Where H2CO3 is carbonic acid.

How was this produced?  Well, the rapid expansion of fracking created a natural gas glut that drove actual gas prices to the lowest levels in decades.  The plastics industry then rode to the rescue of the gas frackers.  According to Plastics News: "Fracking represents a once -in -a generation opportunity for the plastics industry".   At the same time, a renewed push for plastics manufacturing provides the frackers with a polluting partner to absorb the ever increasing quantity of fracked gas (e.g. methane, much of which is already allowed to be burned off in situ, thanks to altered regulations by the Trumpites.)

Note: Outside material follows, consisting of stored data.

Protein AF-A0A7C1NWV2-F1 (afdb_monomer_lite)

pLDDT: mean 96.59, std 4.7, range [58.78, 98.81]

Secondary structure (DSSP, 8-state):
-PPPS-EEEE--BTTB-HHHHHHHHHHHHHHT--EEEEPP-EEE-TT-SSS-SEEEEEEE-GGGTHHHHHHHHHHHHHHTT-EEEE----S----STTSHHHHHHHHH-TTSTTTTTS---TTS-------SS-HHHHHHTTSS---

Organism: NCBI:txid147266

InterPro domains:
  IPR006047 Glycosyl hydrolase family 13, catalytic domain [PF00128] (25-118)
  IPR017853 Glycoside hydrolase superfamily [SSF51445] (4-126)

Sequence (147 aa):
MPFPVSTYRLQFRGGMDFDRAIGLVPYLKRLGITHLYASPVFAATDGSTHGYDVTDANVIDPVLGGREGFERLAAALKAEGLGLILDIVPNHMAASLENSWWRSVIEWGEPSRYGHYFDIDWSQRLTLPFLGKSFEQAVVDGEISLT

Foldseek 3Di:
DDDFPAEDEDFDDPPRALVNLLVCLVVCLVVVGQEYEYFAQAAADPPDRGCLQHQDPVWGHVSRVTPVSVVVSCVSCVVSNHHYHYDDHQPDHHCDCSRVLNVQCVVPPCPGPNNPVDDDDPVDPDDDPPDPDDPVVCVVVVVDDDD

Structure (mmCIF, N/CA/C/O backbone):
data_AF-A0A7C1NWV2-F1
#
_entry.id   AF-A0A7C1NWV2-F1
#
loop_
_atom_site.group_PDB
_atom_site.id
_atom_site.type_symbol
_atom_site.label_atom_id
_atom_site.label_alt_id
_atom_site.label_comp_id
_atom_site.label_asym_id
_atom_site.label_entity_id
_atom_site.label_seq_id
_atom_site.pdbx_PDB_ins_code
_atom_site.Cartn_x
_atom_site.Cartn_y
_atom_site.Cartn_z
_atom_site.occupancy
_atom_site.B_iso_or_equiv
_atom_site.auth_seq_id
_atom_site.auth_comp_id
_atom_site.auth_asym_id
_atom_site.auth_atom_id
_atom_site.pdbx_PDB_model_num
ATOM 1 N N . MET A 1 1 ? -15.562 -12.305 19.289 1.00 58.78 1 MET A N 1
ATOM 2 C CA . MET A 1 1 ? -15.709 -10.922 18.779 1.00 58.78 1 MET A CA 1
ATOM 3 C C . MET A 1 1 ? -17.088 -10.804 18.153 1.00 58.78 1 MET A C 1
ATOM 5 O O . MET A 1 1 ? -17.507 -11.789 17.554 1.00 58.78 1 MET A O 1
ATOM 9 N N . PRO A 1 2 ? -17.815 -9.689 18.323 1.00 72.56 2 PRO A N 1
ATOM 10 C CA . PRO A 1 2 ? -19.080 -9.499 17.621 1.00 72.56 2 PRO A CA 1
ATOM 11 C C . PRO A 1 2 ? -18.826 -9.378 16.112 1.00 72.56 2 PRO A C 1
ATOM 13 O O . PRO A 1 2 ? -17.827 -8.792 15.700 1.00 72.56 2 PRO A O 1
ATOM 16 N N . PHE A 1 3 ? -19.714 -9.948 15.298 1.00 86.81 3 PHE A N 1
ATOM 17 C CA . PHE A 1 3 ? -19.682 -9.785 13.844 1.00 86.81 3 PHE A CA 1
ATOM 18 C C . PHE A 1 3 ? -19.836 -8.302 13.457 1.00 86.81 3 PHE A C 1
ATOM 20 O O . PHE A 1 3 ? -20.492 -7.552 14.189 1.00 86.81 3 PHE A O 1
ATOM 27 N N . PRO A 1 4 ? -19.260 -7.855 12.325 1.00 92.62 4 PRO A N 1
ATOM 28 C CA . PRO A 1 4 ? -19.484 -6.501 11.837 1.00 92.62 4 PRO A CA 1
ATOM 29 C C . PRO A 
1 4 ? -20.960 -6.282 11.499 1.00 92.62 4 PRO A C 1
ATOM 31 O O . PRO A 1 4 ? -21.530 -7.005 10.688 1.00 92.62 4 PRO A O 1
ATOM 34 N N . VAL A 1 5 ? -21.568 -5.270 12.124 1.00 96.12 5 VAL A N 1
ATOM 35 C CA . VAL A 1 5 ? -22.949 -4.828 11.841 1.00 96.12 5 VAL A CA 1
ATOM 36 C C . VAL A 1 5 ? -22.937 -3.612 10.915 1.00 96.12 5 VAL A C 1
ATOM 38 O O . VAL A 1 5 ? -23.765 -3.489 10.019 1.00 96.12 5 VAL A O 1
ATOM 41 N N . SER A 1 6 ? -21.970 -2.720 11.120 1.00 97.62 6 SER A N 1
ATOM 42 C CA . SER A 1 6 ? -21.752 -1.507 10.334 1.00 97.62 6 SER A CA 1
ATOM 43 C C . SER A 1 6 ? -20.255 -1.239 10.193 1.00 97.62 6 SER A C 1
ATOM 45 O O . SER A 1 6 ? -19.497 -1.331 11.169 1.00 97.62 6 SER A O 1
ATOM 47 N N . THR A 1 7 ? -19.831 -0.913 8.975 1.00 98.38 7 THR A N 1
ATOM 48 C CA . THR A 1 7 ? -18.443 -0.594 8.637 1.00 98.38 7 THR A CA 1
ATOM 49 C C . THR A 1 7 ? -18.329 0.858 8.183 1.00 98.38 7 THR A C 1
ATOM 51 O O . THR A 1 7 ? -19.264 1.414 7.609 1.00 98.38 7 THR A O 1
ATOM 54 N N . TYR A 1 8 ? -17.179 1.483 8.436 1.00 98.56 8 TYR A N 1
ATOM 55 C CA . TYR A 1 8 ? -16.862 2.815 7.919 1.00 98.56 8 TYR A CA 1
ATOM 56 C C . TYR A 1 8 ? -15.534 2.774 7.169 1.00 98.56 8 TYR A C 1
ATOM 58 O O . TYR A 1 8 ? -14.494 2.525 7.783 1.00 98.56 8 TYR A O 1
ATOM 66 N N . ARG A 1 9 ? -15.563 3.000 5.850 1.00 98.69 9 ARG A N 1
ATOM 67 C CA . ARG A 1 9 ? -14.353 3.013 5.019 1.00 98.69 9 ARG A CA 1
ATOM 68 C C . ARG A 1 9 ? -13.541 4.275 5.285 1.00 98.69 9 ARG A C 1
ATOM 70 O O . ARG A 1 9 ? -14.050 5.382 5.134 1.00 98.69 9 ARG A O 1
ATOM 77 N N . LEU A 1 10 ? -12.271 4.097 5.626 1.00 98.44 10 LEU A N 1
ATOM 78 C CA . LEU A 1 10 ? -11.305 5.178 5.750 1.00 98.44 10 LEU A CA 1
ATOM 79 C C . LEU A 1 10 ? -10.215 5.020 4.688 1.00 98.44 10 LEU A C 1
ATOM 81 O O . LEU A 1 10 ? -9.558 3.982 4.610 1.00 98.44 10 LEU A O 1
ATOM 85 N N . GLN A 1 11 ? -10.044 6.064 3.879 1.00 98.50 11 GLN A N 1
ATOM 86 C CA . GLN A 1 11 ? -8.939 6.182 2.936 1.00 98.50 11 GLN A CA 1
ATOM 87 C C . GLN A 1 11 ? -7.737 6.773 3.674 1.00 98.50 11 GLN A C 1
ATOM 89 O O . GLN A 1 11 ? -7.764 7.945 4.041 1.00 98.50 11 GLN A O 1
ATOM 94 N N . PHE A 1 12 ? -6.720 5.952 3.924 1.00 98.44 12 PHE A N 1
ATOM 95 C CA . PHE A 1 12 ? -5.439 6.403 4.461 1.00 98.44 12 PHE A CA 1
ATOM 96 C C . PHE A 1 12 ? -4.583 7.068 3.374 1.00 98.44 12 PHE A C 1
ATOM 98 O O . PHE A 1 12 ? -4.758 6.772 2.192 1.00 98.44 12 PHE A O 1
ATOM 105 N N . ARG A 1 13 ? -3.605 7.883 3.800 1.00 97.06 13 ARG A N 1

It's no surprise then that Wall Street's greedy investors are lining up to build new factories that transform fracking byproducts into plastics. They see more profits pouring in - to pad their bottom lines- but are blind to the toxins pumped out to defile the environment and ruin public health. So now, not only is fracking polluting our air, soil and water, it's also directly affecting the oceans - which harbor the greatest oxygen source on the planet in the form of plankton.

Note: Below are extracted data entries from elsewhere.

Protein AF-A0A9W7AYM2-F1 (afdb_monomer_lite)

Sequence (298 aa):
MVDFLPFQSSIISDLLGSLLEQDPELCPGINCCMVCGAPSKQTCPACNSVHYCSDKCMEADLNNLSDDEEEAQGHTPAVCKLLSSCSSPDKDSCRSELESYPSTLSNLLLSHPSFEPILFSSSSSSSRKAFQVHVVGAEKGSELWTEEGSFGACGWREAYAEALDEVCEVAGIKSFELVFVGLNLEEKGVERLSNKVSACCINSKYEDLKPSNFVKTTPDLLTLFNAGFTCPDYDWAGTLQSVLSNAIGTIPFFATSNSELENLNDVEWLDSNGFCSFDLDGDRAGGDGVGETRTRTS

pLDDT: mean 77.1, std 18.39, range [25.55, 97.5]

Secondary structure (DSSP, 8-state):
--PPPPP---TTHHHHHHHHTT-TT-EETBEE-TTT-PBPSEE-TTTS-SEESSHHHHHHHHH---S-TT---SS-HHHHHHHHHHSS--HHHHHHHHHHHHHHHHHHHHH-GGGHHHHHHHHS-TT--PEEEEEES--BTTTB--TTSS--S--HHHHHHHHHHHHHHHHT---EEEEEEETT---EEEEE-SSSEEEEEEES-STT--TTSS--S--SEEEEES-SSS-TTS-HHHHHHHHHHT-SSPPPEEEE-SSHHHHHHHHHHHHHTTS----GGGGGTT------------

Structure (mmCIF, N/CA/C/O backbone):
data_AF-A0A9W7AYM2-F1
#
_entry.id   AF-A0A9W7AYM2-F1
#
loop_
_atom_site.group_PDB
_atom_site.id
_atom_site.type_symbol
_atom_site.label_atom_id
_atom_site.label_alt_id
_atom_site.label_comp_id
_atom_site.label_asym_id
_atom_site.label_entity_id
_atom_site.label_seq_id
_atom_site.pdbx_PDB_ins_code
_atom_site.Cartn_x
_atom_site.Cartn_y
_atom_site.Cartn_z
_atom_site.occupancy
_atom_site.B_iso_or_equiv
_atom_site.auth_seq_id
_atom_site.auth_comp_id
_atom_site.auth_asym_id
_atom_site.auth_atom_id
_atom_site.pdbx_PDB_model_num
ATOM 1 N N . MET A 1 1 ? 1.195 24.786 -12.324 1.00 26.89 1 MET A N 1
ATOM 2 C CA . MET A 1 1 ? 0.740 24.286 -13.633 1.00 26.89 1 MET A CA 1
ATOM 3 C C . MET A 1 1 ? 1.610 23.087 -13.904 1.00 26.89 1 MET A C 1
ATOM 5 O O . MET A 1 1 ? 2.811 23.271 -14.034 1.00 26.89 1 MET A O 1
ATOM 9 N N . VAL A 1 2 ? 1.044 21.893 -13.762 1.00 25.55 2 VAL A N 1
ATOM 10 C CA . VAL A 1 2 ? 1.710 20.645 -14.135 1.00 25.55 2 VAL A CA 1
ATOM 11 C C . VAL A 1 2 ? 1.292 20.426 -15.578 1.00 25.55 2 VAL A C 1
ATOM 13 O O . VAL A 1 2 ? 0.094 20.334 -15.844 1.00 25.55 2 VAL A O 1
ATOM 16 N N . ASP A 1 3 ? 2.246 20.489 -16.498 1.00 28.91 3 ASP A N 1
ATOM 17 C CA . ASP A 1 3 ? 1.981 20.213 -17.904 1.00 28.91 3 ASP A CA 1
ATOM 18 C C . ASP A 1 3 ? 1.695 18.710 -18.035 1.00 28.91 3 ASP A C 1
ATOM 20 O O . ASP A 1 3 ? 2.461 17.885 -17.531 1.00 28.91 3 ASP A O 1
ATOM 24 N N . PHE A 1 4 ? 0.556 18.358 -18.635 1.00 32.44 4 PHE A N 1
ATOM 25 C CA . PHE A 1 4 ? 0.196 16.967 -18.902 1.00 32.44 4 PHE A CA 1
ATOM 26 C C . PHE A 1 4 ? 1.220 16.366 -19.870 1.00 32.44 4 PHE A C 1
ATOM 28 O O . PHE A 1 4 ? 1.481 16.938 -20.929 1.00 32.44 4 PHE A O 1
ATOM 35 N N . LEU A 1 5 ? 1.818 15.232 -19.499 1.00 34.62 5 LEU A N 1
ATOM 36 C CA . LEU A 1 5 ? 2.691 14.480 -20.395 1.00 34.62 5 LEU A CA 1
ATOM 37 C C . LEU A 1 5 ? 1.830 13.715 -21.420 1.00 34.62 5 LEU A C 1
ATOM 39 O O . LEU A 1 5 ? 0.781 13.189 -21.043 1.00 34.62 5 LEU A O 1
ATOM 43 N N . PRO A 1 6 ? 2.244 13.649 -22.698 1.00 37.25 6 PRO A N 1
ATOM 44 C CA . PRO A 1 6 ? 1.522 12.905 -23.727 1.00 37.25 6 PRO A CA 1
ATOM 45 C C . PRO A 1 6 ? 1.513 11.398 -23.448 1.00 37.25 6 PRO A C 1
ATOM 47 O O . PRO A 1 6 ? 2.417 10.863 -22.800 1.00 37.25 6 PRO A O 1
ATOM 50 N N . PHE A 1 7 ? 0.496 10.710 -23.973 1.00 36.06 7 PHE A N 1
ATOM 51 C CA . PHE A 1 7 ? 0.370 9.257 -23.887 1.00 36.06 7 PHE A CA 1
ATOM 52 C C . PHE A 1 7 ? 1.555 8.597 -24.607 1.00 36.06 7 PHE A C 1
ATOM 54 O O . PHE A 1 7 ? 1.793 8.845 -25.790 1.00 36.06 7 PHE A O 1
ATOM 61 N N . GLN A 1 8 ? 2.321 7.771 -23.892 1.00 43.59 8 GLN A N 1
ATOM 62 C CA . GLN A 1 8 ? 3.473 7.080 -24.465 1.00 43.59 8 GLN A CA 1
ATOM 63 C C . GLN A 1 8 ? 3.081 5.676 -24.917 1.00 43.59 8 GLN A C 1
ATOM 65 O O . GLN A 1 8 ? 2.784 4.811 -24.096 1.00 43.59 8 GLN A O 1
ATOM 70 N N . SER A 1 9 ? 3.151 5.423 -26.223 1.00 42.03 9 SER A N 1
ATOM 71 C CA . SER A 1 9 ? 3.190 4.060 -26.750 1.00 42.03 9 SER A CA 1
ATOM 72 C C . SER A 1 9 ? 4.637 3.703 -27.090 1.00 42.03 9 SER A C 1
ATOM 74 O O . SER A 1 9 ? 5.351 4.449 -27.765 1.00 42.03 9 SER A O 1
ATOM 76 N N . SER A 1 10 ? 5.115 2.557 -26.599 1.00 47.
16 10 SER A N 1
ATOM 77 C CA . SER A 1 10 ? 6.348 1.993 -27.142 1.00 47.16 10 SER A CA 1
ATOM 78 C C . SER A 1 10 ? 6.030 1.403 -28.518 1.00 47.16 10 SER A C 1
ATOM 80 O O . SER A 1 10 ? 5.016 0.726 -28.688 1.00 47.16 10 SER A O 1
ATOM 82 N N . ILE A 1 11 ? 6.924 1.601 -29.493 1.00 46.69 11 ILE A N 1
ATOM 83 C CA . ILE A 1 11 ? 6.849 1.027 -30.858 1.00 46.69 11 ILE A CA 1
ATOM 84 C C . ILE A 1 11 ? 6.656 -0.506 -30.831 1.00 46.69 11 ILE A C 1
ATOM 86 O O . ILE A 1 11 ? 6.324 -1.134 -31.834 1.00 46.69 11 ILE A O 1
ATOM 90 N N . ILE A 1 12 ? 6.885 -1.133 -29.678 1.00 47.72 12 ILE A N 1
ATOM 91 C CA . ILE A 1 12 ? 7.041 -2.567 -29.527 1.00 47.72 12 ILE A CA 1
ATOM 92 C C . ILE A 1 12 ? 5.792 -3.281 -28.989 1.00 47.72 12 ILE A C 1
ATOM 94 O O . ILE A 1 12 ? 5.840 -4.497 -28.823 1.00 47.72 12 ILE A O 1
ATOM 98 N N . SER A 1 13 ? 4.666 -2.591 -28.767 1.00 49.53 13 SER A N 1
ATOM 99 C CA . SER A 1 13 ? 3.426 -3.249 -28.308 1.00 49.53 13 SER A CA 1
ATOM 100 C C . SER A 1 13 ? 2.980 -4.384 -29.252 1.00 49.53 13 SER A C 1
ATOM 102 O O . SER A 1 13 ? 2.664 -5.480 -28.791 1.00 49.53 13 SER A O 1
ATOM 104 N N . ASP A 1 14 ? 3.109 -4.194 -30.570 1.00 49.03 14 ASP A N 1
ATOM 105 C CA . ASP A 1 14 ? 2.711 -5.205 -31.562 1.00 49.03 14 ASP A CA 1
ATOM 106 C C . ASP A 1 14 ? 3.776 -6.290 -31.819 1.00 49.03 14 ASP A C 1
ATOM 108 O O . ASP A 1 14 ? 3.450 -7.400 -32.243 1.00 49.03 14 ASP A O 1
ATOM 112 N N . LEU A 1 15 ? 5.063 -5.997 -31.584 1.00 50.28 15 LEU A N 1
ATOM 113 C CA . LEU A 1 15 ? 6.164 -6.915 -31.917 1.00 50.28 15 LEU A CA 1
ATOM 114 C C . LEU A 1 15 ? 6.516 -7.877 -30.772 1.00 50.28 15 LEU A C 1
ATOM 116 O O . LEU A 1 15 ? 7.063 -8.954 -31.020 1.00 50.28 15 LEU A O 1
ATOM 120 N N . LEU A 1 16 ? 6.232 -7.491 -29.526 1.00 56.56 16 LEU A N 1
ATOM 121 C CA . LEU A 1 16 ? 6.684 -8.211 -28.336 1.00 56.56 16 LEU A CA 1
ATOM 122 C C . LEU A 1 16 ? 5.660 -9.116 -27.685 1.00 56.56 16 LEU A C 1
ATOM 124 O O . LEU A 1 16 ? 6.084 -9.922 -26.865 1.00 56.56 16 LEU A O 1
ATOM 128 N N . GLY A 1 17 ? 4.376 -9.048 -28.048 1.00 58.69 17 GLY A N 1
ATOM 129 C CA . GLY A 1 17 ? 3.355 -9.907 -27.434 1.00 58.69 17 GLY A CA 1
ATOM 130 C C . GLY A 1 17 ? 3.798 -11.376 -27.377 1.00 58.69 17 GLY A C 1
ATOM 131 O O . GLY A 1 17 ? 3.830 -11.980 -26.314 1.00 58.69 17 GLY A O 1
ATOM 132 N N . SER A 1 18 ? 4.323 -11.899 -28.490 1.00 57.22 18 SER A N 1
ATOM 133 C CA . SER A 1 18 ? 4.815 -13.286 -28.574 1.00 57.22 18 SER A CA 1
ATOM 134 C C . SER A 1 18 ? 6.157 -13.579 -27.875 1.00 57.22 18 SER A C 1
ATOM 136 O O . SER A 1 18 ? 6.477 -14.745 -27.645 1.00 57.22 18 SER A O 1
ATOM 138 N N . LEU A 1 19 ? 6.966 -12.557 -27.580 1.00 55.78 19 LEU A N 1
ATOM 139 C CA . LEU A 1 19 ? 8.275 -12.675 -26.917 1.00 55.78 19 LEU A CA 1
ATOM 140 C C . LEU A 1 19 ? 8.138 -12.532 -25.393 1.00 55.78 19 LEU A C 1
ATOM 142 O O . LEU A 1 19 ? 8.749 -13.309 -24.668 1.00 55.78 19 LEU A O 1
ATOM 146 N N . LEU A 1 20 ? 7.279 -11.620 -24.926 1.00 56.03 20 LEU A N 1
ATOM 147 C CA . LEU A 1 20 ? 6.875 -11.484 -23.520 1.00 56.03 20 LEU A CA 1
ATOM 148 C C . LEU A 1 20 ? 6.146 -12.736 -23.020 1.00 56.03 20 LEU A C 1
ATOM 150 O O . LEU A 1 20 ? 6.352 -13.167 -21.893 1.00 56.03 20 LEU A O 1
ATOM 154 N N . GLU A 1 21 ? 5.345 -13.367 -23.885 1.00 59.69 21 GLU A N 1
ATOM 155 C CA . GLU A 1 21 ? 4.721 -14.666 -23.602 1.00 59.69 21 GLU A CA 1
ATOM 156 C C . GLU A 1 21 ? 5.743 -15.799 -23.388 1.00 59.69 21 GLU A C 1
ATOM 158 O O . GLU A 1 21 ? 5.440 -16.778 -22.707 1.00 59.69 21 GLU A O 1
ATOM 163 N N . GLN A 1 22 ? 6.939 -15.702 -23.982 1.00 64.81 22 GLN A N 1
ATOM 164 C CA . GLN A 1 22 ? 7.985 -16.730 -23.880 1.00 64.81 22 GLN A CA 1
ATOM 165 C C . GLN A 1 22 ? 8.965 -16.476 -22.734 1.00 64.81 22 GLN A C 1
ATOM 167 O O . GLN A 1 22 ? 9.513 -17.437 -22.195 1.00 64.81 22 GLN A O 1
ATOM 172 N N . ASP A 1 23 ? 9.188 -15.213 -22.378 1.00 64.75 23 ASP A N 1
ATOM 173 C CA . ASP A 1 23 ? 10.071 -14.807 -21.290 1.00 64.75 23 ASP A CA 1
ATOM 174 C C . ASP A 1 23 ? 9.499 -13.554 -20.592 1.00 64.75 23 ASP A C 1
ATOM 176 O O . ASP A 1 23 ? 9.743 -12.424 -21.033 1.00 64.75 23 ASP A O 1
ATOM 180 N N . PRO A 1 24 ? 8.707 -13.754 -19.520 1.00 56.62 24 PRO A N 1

Let's also process  - from the industry's own projections  -   that the global plastics industry is expected to increase production by 40 percent over the next decade.  This is driven by dropping prices for fracking byproducts as well as massively scaled -up production.   This is given that most of the  industry manufactures packaging materials that are immediately discarded.

For perspective, each human on average (globally) disposes of 110 pounds of plastic annually. Process that! It's the weight of a small frame woman.  Much of this ends up in the oceans where it strangles the resident sea life (like sea lions) or ends up accumulating in their stomachs causing them to die of starvation.

Since 1950, the  plastics industry - which had its major shout out in the 1967 film 'The Graduate' ("One word for you, Ben: Plastics!") -   has produced 18.3 trillion pounds of plastics, of which only about 9 percent has been recycled.   That translates into 16 trillion pounds tossed into landfills of which a significant proportion  (30 %) ends up in the oceans.

Less  well known:  Plastic products are inherently toxic and can become a vehicle for other pollutants. Many plastics contain hazardous chemicals and thousands of different additives, which can leach out as the plastic ages.  Such additives can comprise up to half of the object's  weight and be extremely toxic - including endocrine disrupters which affect hormone function.

Once created,  plastics can last for hundreds to thousands of years and the toxic remains of plastics pose serious challenges.   Meanwhile, the microplastics are ubiquitous, finding their way into the food we eat, soil and air we breath. Even indoor air can have high concentrations of microplastics from household products and synthetic textiles. 

We are basically awash in plastics, microplastics even as the fracking industry is making the situation much worse.

Let us also dispel (for the last time)  the cockeyed notion that natural gas is a "clean" fuel source. While it might be "clean" relative to the tar sands oil from the Keystone pipeline, it's not in any way clean standing on its own.  It is another fossil fuel - cheap but still dirty  -  and if you doubt it ask the homeowners who have frack wells near their homes in the Colorado suburbs.  See, for example, this item which greeted us in today's news paper:
Image may contain: possible text that says 'OIL AND GAS STUDY RAISES CONCERN state-funded study of emissions from oil and gas development found the chemicals, including benzene and pose risks to human health. While the study did not measure actual health effects for people who live close to oil and gas operations, it used modeling to predict how pol- lutants would move the air. Researchers found that people who lived far 2,000 feet away from a well pad could face health effects including headaches, dizziness and respiratory problems.'

The conclusion is self-evident: Rather than investing in fossil fuels and their ancillary chemical industry we need to invest more in renewable energy, including solar, geothermal, wind.